SingularityNET (AGIX) heeft ambitieuze plannen onthuld voor de ontwikkeling van een netwerk van supercomputers om een doorbraak te realiseren in Artificial General Intelligence (AGI). Hoewel huidige
kunstmatige intelligentie (AI) systemen, zoals OpenAI’s chatbot ChatGPT, indrukwekkend presteren in specifieke taken, blijven ze ver verwijderd van echte menselijke intelligentie. SingularityNET richt zich daarentegen op het trainen van complexe
AI architecturen die dit wel kunnen bereiken. AGI wordt gezien als de volgende grote stap in AI ontwikkeling.
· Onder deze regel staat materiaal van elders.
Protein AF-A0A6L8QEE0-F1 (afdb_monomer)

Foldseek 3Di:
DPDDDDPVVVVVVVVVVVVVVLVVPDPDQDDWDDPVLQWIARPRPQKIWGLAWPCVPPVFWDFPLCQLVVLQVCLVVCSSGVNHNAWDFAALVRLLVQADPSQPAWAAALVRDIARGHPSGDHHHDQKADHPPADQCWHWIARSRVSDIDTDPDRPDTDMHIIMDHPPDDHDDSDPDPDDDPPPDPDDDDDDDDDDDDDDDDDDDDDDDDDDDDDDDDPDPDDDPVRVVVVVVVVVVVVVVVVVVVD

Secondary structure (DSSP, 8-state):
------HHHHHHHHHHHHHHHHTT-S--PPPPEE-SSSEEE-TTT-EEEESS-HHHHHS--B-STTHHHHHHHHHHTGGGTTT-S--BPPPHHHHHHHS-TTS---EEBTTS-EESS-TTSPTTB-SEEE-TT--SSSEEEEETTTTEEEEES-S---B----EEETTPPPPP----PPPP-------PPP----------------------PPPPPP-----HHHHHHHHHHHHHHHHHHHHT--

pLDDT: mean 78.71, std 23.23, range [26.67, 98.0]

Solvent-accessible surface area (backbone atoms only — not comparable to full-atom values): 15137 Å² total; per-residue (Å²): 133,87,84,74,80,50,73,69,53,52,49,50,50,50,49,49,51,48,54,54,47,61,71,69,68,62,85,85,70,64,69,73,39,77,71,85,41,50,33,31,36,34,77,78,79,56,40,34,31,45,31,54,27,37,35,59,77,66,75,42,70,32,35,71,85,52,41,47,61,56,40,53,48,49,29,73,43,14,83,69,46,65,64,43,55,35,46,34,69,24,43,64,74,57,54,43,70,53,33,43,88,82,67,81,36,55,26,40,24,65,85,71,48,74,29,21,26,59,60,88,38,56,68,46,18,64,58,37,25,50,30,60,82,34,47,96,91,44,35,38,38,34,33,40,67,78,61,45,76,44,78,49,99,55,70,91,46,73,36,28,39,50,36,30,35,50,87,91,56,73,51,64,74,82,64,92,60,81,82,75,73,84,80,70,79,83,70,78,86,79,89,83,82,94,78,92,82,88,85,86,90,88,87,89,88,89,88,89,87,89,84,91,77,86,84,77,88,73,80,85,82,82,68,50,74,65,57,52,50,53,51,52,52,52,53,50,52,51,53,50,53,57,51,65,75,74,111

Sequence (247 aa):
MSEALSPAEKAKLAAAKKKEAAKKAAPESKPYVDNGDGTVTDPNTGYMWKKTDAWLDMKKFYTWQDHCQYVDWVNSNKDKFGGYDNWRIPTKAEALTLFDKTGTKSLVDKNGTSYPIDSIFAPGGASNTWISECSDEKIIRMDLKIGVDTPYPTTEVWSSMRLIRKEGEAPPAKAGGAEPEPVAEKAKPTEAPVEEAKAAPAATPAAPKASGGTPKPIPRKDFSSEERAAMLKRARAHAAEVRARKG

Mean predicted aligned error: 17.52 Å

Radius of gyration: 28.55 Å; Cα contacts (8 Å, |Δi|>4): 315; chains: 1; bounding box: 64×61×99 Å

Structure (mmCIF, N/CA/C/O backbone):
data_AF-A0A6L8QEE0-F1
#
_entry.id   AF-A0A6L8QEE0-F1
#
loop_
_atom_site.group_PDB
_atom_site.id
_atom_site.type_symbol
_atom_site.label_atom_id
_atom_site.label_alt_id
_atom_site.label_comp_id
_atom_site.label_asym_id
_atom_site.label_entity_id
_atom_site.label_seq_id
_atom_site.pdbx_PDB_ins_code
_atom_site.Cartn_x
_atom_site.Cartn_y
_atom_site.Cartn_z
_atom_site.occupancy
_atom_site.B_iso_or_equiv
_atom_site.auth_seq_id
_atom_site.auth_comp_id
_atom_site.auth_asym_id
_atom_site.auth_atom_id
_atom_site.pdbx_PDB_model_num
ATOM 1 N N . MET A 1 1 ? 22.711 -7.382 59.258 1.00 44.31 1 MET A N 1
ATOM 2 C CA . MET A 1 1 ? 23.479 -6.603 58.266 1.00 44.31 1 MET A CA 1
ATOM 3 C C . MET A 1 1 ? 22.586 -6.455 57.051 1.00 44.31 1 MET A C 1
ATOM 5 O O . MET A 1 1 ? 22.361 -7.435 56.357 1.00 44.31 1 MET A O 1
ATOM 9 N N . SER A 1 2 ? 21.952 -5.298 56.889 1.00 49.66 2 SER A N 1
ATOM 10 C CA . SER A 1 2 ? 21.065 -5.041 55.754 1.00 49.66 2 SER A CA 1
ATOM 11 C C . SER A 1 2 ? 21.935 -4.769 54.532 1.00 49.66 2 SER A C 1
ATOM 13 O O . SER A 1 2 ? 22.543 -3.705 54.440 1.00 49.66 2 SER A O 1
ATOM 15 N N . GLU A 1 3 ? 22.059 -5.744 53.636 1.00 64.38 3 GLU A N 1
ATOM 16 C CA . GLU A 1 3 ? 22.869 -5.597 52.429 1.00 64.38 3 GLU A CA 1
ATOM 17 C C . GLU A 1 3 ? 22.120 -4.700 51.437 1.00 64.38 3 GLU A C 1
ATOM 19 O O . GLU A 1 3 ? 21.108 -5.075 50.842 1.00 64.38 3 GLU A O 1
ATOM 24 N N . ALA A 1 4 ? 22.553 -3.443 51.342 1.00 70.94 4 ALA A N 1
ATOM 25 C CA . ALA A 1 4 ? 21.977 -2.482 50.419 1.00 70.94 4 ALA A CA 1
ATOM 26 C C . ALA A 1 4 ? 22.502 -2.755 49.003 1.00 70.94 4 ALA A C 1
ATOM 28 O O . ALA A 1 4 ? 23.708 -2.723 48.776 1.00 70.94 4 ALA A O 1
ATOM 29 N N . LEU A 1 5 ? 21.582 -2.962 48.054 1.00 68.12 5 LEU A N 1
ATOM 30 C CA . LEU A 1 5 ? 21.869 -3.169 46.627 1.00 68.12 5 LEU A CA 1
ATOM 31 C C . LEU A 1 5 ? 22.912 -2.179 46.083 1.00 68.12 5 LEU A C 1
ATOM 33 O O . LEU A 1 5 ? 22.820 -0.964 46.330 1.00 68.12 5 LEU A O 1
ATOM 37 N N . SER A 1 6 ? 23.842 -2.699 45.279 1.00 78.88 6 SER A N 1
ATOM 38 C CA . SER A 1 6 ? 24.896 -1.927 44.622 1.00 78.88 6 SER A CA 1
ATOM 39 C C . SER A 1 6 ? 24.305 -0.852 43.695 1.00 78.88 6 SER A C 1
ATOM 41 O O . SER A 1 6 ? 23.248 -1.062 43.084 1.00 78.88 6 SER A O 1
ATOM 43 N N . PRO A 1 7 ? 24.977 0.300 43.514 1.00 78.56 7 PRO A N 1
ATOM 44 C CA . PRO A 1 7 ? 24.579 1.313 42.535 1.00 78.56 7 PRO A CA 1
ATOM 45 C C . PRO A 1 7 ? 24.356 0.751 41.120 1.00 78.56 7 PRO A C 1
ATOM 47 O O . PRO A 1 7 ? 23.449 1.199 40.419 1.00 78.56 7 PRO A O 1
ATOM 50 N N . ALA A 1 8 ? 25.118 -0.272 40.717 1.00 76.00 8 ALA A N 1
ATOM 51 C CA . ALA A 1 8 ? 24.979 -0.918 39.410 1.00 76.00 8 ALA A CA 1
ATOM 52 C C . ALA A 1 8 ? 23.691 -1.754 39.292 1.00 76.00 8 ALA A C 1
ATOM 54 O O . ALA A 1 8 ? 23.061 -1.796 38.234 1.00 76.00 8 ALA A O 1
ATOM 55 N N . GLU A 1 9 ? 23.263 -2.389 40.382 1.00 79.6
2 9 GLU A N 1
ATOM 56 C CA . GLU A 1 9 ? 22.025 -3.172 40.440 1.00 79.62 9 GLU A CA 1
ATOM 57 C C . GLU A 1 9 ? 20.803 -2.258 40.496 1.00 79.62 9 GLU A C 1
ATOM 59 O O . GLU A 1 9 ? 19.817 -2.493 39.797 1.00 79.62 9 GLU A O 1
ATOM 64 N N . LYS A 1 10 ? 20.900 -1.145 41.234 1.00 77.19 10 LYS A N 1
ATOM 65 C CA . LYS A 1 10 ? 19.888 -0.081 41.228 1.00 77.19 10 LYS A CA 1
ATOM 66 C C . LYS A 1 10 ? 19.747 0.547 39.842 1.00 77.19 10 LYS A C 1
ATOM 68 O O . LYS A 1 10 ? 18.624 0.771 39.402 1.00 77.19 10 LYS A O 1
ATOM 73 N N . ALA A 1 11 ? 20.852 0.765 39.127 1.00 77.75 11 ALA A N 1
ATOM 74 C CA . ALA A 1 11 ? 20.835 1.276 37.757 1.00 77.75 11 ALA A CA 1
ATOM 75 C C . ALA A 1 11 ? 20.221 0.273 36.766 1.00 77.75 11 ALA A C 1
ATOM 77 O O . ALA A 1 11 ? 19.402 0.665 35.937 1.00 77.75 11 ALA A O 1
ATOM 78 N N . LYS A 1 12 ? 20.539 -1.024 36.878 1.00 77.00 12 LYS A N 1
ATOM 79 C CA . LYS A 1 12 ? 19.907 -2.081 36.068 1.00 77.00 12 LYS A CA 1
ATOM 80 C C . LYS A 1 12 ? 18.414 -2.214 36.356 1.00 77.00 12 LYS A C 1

Als het eenmaal is bereikt, zou het namelijk het potentieel hebben om vrijwel elke taak die een mens kan uitvoeren, over te nemen of te verbeteren
Supercomputers
Het kernstuk van dit project is een
nieuwe supercomputer, die naar verwachting in 2025 gereed zal zijn. Deze supercomputer, uitgerust met de nieuwste technologie zoals Nvidia GPU’s, AMD-processors en Tenstorrent-serverrekken, is ontworpen om de enorme rekenkracht te leveren die nodig is voor geavanceerde AI systemen.
Het netwerk zal AI componenten omvatten die menselijk gedrag nabootsen, zoals spraak en beweging. Een AGI systeem zou nieuwe informatie snel kunnen verwerken en zich aan nieuwe situaties kunnen aanpassen zonder specifieke voorprogrammering. In theorie zou AGI niet alleen complexe problemen kunnen oplossen, maar ook een soort bewustzijn of zelfreflectie kunnen ontwikkelen, vergelijkbaar met menselijke introspectie.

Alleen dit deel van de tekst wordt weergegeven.